Plumbum and "its" web page registered today is a typical example.

(No I have not clicked the link  )


----------



## scoTTy (May 6, 2002)

I've posted quite a few in the moderators forum but if you see the number of new accounts set up a day it's not easy to manage.

Not sure what can be done quite honestly.


----------



## DXN (May 18, 2002)

Another classic example

"Turtill-jollyboy" from the US with a web site of "removed by DXN"

Let me be a moderator even if its only to erase these numpties logins.


----------



## coupe-sport (May 7, 2002)

> "Turtill-jollyboy" from the US with a web site of h t t p : / / s e x t o y s . t u b u s e . c o m /


Vlastan returns ?


----------



## scoTTy (May 6, 2002)

DXN said:


> Let me be a moderator even if its only to erase these numpties logins.


What makes you think being a moderator enables you to do that?

As we keep posting, all a moderator can do is move, delete threads/posts etc.

:?


----------



## davidg (Sep 14, 2002)

Check out the last 15 new members :x :x :x :x :x :x :x :x


----------



## davidg (Sep 14, 2002)

Try the last 25 + new members :x :x :x :x :x :x :x


----------



## YELLOW_TT (Feb 25, 2004)

davidg said:


> Try the last 25 + new members :x :x :x :x :x :x :x


they are mostly from the US :evil:


----------



## Nick-TT (Oct 14, 2005)

davidg said:


> Try the last 25 + new members :x :x :x :x :x :x :x


Try 200 plus, with a few exceptions, it's not exactly TT stuff on the links..


----------



## scoTTy (May 6, 2002)

This has been raised in the moderators forum a few times. There's nothing any of the mods can do.

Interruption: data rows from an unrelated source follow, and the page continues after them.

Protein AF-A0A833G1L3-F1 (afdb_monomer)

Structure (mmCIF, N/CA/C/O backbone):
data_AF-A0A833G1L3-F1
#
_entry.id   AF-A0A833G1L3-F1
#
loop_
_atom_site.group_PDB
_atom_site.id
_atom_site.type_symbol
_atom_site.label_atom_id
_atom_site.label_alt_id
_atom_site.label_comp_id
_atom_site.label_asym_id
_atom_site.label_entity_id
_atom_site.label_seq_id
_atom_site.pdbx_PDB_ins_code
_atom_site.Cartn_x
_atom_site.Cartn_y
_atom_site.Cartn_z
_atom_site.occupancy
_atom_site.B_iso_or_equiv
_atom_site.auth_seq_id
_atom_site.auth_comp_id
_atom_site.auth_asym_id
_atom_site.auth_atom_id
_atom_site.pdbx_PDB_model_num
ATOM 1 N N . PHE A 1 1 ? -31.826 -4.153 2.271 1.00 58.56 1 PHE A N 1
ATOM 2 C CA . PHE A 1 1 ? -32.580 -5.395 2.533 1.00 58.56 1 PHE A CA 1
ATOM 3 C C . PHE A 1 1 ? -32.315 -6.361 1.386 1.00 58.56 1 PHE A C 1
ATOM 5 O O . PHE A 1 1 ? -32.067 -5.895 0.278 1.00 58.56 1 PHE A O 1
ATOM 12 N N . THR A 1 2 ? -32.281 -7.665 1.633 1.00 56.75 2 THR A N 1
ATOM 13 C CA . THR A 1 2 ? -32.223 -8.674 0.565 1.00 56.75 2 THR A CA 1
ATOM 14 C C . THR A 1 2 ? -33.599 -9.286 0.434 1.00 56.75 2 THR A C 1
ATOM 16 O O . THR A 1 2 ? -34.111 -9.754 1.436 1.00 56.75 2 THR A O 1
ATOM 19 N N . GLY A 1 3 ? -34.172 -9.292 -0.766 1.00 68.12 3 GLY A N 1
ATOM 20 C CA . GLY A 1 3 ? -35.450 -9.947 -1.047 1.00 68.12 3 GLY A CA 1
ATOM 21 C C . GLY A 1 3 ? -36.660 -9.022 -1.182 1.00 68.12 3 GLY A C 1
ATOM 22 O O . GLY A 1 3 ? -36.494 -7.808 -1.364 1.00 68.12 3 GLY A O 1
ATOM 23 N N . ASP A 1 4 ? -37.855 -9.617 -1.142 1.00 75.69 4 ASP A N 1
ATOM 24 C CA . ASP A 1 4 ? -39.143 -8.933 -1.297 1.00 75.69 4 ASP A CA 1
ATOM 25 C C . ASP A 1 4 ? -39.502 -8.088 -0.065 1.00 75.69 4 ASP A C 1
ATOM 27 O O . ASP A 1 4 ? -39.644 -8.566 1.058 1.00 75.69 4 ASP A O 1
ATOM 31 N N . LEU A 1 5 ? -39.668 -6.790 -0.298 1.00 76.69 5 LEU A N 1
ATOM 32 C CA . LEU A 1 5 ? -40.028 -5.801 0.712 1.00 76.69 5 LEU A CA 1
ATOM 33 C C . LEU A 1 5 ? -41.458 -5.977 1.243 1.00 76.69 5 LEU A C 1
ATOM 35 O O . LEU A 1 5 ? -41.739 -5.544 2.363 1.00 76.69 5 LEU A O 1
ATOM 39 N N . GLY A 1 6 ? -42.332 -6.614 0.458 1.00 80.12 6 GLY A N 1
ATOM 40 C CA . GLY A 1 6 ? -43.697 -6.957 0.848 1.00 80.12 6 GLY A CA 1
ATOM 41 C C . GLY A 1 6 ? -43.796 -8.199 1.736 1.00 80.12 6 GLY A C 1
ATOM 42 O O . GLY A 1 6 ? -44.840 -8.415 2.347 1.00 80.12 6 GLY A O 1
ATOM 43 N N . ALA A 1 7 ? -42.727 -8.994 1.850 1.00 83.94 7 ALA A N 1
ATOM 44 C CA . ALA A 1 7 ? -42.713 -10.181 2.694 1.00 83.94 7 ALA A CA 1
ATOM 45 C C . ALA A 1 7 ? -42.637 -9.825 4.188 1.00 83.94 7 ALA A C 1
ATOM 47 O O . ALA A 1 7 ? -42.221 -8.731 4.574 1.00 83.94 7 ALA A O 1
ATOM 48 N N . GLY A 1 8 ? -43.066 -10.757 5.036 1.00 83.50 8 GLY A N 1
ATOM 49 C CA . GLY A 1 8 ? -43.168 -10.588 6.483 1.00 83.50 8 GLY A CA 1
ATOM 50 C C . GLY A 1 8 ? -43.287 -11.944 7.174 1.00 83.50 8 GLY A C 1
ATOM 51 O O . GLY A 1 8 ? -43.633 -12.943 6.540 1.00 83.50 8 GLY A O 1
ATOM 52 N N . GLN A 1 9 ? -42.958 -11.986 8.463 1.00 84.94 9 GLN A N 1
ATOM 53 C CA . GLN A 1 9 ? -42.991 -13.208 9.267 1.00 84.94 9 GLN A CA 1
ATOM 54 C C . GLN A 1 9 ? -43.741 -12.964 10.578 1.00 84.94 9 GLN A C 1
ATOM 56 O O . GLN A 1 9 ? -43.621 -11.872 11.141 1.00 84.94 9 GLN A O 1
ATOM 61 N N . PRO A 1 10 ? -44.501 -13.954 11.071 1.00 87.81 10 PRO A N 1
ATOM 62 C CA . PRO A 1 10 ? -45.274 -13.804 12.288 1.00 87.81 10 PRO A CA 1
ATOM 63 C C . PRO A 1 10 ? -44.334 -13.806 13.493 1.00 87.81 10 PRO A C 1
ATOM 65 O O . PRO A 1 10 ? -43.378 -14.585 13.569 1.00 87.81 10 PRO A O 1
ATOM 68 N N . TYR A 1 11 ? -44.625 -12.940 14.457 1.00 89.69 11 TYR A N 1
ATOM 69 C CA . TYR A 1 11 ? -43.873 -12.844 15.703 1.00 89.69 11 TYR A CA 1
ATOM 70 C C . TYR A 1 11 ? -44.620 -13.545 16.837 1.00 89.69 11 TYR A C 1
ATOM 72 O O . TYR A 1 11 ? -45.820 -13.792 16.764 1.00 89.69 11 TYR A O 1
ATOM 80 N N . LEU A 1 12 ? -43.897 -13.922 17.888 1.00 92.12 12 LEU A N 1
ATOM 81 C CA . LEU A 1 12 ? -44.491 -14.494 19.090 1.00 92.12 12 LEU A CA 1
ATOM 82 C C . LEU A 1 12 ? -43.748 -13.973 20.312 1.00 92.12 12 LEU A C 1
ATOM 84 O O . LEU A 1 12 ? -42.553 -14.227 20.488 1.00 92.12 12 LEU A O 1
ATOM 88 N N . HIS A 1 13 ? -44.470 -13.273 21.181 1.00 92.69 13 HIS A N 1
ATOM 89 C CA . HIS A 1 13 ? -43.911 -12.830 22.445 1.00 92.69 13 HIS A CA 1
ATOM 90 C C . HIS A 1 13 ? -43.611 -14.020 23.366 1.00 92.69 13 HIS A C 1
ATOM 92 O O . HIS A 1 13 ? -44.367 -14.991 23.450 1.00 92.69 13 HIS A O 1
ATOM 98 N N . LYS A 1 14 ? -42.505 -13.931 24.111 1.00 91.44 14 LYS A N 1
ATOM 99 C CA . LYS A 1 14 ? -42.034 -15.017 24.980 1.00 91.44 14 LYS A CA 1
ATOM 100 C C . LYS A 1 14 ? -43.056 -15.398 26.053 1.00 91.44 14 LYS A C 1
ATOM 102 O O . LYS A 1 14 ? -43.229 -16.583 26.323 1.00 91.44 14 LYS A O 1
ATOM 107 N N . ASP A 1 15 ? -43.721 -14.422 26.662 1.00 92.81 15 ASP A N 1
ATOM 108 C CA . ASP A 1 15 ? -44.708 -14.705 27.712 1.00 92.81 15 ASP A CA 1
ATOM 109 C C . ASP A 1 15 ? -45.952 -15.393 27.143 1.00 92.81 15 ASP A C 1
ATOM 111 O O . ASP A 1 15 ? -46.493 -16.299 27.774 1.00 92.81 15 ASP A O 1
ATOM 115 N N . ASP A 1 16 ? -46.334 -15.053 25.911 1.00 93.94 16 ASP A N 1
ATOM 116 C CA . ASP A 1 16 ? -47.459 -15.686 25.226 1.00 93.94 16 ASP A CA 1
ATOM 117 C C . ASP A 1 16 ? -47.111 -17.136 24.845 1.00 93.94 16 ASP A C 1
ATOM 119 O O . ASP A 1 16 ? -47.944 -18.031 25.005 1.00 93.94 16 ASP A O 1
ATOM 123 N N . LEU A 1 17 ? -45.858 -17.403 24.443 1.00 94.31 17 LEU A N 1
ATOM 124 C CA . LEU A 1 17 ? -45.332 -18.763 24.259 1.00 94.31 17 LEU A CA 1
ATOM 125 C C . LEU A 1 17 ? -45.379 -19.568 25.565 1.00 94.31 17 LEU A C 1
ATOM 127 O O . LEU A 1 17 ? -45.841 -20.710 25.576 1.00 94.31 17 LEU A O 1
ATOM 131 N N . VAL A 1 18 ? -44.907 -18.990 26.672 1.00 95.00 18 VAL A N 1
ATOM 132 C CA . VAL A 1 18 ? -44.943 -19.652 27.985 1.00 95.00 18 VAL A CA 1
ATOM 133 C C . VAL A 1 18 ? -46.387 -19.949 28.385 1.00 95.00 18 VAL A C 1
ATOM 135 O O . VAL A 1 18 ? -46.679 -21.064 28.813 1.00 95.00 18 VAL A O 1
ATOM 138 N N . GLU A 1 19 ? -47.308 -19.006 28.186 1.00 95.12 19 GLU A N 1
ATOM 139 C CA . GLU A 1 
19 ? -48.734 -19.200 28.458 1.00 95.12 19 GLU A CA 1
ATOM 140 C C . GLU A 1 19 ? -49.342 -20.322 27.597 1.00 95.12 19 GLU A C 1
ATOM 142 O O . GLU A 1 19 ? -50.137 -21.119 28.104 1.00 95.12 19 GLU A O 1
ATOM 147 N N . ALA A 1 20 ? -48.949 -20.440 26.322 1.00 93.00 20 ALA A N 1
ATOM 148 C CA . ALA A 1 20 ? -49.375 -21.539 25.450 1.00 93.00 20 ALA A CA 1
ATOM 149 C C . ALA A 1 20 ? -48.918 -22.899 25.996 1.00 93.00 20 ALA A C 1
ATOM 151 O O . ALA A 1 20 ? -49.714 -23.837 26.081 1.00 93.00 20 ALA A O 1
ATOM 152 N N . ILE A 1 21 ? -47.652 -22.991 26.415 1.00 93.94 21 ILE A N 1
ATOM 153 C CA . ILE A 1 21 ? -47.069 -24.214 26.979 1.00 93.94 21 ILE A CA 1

This is purely an administrator thing...and I'm not sure what can be done by him. :?


----------



## scoTTy (May 6, 2002)

Just checked into the moderators forum and Jae has now applied a modification that should help. :wink:


----------



## DXN (May 18, 2002)

scoTTy said:


> DXN said:
> 
> 
> > Let me be a moderator even if its only to erase these numpties logins.
> ...


I know once other users register down the line these "users" never see the light of day but if you visit the front page as a newbie and click on newest member then see the associated website address it may put people off completetly thinking "this is not the kind of site for me"

hopefully the mod will help. Its just bad the forum is plagued by these fakers. I know income is related to members but activity must account for more.

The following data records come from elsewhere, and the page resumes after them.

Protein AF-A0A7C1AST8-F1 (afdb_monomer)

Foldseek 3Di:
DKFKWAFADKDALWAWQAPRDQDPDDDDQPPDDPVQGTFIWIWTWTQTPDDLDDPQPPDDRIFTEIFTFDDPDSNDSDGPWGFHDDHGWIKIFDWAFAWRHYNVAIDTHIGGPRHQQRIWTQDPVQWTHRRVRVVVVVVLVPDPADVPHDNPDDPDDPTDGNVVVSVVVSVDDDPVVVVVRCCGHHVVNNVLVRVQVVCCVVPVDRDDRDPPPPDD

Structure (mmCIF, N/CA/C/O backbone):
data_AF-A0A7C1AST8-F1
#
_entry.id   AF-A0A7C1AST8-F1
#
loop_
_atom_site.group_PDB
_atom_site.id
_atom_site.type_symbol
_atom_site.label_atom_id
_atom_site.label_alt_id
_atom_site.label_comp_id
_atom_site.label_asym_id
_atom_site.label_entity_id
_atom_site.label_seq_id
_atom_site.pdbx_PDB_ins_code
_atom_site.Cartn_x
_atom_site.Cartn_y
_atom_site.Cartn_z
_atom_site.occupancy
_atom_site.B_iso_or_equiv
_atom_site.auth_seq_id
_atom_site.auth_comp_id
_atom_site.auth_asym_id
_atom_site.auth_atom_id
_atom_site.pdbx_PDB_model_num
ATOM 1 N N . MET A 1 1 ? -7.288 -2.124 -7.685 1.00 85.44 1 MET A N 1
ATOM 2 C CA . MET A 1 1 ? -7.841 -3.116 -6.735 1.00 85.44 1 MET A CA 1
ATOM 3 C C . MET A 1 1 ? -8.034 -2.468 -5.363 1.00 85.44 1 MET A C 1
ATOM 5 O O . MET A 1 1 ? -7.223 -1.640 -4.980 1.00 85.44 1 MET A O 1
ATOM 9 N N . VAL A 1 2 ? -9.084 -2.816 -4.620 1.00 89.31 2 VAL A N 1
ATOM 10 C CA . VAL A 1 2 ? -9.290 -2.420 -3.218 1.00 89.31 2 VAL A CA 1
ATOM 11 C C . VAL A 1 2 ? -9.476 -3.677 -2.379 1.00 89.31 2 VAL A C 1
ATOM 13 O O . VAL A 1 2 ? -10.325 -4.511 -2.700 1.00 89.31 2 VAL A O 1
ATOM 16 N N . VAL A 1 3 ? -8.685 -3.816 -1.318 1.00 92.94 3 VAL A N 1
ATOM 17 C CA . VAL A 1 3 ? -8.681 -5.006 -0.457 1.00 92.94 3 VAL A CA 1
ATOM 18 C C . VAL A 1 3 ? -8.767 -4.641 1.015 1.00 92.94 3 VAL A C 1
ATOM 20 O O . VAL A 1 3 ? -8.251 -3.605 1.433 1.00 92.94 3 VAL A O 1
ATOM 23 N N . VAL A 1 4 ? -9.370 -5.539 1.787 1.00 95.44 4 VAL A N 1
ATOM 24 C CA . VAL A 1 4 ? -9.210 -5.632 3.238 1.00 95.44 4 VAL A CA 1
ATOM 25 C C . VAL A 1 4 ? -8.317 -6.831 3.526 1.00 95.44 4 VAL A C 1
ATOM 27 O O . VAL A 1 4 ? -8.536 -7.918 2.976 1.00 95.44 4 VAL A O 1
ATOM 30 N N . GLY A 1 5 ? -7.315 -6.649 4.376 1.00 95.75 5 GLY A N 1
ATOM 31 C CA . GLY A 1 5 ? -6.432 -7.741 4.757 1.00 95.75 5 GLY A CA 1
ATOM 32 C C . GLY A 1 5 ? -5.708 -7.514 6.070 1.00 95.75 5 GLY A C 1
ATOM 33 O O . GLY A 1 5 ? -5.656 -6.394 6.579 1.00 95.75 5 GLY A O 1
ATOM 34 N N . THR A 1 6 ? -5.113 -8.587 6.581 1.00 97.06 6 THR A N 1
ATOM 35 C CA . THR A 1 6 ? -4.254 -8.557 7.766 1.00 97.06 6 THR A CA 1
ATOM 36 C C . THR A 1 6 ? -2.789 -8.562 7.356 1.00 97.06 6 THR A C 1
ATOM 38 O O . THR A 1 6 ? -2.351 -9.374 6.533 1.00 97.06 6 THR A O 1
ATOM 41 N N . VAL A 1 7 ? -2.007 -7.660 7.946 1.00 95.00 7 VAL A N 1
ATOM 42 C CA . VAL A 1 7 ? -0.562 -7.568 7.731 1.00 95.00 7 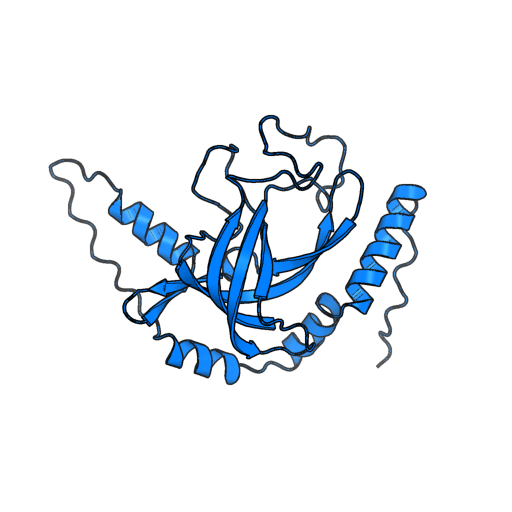VAL A CA 1
ATOM 43 C C . VAL A 1 7 ? 0.109 -8.786 8.355 1.00 95.00 7 VAL A C 1
ATOM 45 O O . VAL A 1 7 ? 0.218 -8.904 9.575 1.00 95.00 7 VAL A O 1
ATOM 48 N N . ARG A 1 8 ? 0.594 -9.704 7.521 1.00 96.12 8 ARG A N 1
ATOM 49 C CA . ARG A 1 8 ? 1.314 -10.898 7.973 1.00 96.12 8 ARG A CA 1
ATOM 50 C C . ARG A 1 8 ? 2.734 -10.554 8.401 1.00 96.12 8 ARG A C 1
ATOM 52 O O . ARG A 1 8 ? 3.166 -10.989 9.465 1.00 96.12 8 ARG A O 1
ATOM 59 N N . GLU A 1 9 ? 3.453 -9.800 7.573 1.00 93.06 9 GLU A N 1
ATOM 60 C CA . GLU A 1 9 ? 4.860 -9.442 7.779 1.00 93.06 9 GLU A CA 1
ATOM 61 C C . GLU A 1 9 ? 5.150 -8.039 7.238 1.00 93.06 9 GLU A C 1
ATOM 63 O O . GLU A 1 9 ? 4.584 -7.613 6.231 1.00 93.06 9 GLU A O 1
ATOM 68 N N . VAL A 1 10 ? 6.071 -7.341 7.903 1.00 87.25 10 VAL A N 1
ATOM 69 C CA . VAL A 1 10 ? 6.617 -6.051 7.468 1.00 87.25 10 VAL A CA 1
ATOM 70 C C . VAL A 1 10 ? 8.125 -6.217 7.345 1.00 87.25 10 VAL A C 1
ATOM 72 O O . VAL A 1 10 ? 8.827 -6.329 8.353 1.00 87.25 10 VAL A O 1
ATOM 75 N N . ASN A 1 11 ? 8.627 -6.258 6.115 1.00 84.88 11 ASN A N 1
ATOM 76 C CA . ASN A 1 11 ? 10.028 -6.560 5.851 1.00 84.88 11 ASN A CA 1
ATOM 77 C C . ASN A 1 11 ? 10.875 -5.287 5.721 1.00 84.88 11 ASN A C 1
ATOM 79 O O . ASN A 1 11 ? 10.643 -4.439 4.856 1.00 84.88 11 ASN A O 1
ATOM 83 N N . GLY A 1 12 ? 11.924 -5.225 6.552 1.00 67.56 12 GLY A N 1
ATOM 84 C CA . GLY A 1 12 ? 12.950 -4.175 6.586 1.00 67.56 12 GLY A CA 1
ATOM 85 C C . GLY A 1 12 ? 12.571 -2.919 7.392 1.00 67.56 12 GLY A C 1
ATOM 86 O O . GLY A 1 12 ? 11.392 -2.659 7.621 1.00 67.56 12 GLY A O 1
ATOM 87 N N . PRO A 1 13 ? 13.558 -2.106 7.833 1.00 58.56 13 PRO A N 1
ATOM 88 C CA . PRO A 1 13 ? 13.296 -0.747 8.297 1.00 58.56 13 PRO A CA 1
ATOM 89 C C . PRO A 1 13 ? 13.070 0.201 7.113 1.00 58.56 13 PRO A C 1
ATOM 91 O O . PRO A 1 13 ? 12.169 1.012 7.227 1.00 58.56 13 PRO A O 1
ATOM 94 N N . PHE A 1 14 ? 13.803 0.036 5.997 1.00 69.19 14 PHE A N 1
ATOM 95 C CA . PHE A 1 14 ? 13.518 0.459 4.611 1.00 69.19 14 PHE A CA 1
ATOM 96 C C . PHE A 1 14 ? 14.591 -0.139 3.673 1.00 69.19 14 PHE A C 1
ATOM 98 O O . PHE A 1 14 ? 15.765 -0.227 4.055 1.00 69.19 14 PHE A O 1
ATOM 105 N N . TRP A 1 15 ? 14.202 -0.526 2.460 1.00 65.00 15 TRP A N 1
ATOM 106 C CA . TRP A 1 15 ? 15.070 -1.031 1.391 1.00 65.00 15 TRP A CA 1
ATOM 107 C C . TRP A 1 15 ? 15.282 0.041 0.325 1.00 65.00 15 TRP A C 1
ATOM 109 O O . TRP A 1 15 ? 14.389 0.853 0.077 1.00 65.00 15 TRP A O 1
ATOM 119 N N . ASN A 1 16 ? 16.462 0.058 -0.293 1.00 61.53 16 ASN A N 1
ATOM 120 C CA . ASN A 1 16 ? 16.732 0.910 -1.443 1.00 61.53 16 ASN A CA 1
ATOM 121 C C . ASN A 1 16 ? 16.198 0.234 -2.709 1.00 61.53 16 ASN A C 1
ATOM 123 O O . ASN A 1 16 ? 16.614 -0.881 -3.023 1.00 61.53 16 ASN A O 1
ATOM 127 N N . SER A 1 17 ? 15.308 0.902 -3.451 1.00 61.28 17 SER A N 1
ATOM 128 C CA . SER A 1 17 ? 14.826 0.363 -4.724 1.00 61.28 17 SER A CA 1
ATOM 129 C C . SER A 1 17 ? 15.959 0.162 -5.723 1.00 61.28 17 SER A C 1
ATOM 131 O O . SER A 1 17 ? 15.846 -0.726 -6.549 1.00 61.28 17 SER A O 1
ATOM 133 N N . ALA A 1 18 ? 17.082 0.886 -5.620 1.00 60.12 18 ALA A N 1
ATOM 134 C CA . ALA A 1 18 ? 18.212 0.700 -6.523 1.00 60.12 18 ALA A CA 1
ATOM 135 C C . ALA A 1 18 ? 18.822 -0.711 -6.443 1.00 60.12 18 ALA A C 1
ATOM 137 O O . ALA A 1 18 ? 18.940 -1.380 -7.460 1.00 60.12 18 ALA A O 1
ATOM 138 N N . ASP A 1 19 ? 19.232 -1.166 -5.266 1.00 57.78 19 ASP A N 1
ATOM 139 C CA . ASP A 1 19 ? 20.057 -2.375 -5.122 1.00 57.78 19 ASP A CA 1
ATOM 140 C C . ASP A 1 19 ? 19.449 -3.436 -4.195 1.00 57.78 19 ASP A C 1
ATOM 142 O O . ASP A 1 19 ? 20.085 -4.456 -3.920 1.00 57.78 19 ASP A O 1
ATOM 146 N N . GLY A 1 20 ? 18.231 -3.203 -3.691 1.00 58.56 20 GLY A N 1
ATOM 147 C CA . GLY A 1 20 ? 17.551 -4.101 -2.762 1.00 58.56 20 GLY A CA 1
ATOM 148 C C . GLY A 1 20 ? 18.291 -4.270 -1.434 1.00 58.56 20 GLY A C 1
ATOM 149 O O . GLY A 1 20 ? 17.970 -5.179 -0.669 1.00 58.56 20 GLY A O 1
ATOM 150 N N . GLN A 1 21 ? 19.296 -3.436 -1.137 1.00 60.12 21 GLN A N 1
ATOM 151 C CA . GLN A 1 21 ? 20.013 -3.484 0.129 1.00 60.12 21 GLN A CA 1
ATOM 152 C C . GLN A 1 21 ? 19.342 -2.586 1.165 1.00 60.12 21 GLN A C 1
ATOM 154 O O . GLN A 1 21 ? 18.674 -1.591 0.868 1.00 60.12 21 GLN A O 1
ATOM 159 N N . LYS A 1 22 ? 19.528 -2.952 2.437 1.00 52.41 22 LYS A N 1
ATOM 160 C CA . LYS A 1 22 ? 19.155 -2.095 3.560 1.00 52.41 22 LYS A CA 1
ATOM 161 C C . LYS A 1 22 ? 19.940 -0.789 3.436 1.00 52.41 22 LYS A C 1
ATOM 163 O O . LYS A 1 22 ? 21.166 -0.817 3.430 1.00 52.41 22 LYS A O 1
ATOM 168 N N . TRP A 1 23 ? 19.243 0.342 3.393 1.00 54.97 23 TRP A N 1
ATOM 169 C CA . TRP A 1 23 ? 19.873 1.649 3.207 1.00 54.97 23 TRP A CA 1
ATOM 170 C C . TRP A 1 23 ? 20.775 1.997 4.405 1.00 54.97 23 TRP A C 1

Sorry scoTTy I thought the moderators would be able to delete users like this as a group after discussion. Guess its Jae only?


----------



## Jae (May 6, 2002)

Basically, to moderate this would be a massive overhead. The mod Ive applied filters Members by the fact that they are not active (they have not followed the email confirmation to activate the account). They will not be visable in the Memberlist or in the most recent users....

This is an inherant problem with forums, and they're automated too..arse.

Cheers

Jae


----------



## jampott (Sep 6, 2003)

Jae said:


> Basically, to moderate this would be a massive overhead. The mod Ive applied filters Members by the fact that they are not active (they have not followed the email confirmation to activate the account). They will not be visable in the Memberlist or in the most recent users....
> 
> This is an inherant problem with forums, and they're automated too..arse.
> 
> ...


What about a plugin that gets people to type in a string of characters on the page they create the account?


----------



## Jae (May 6, 2002)

yup, am looking at that, the only effective way though is via graphics, as text can be read by the BOTS.

Jae


----------



## DXN (May 18, 2002)

or just remove peoples ability to specify a web site unless requested to the moderator board ie when the person is known and a regular user To my knowledge there is only a dozen or so people that TT related sites.


----------



## scoTTy (May 6, 2002)

As a job creation scheme for the mods it works.

Otherwise [smiley=thumbsdown.gif]


----------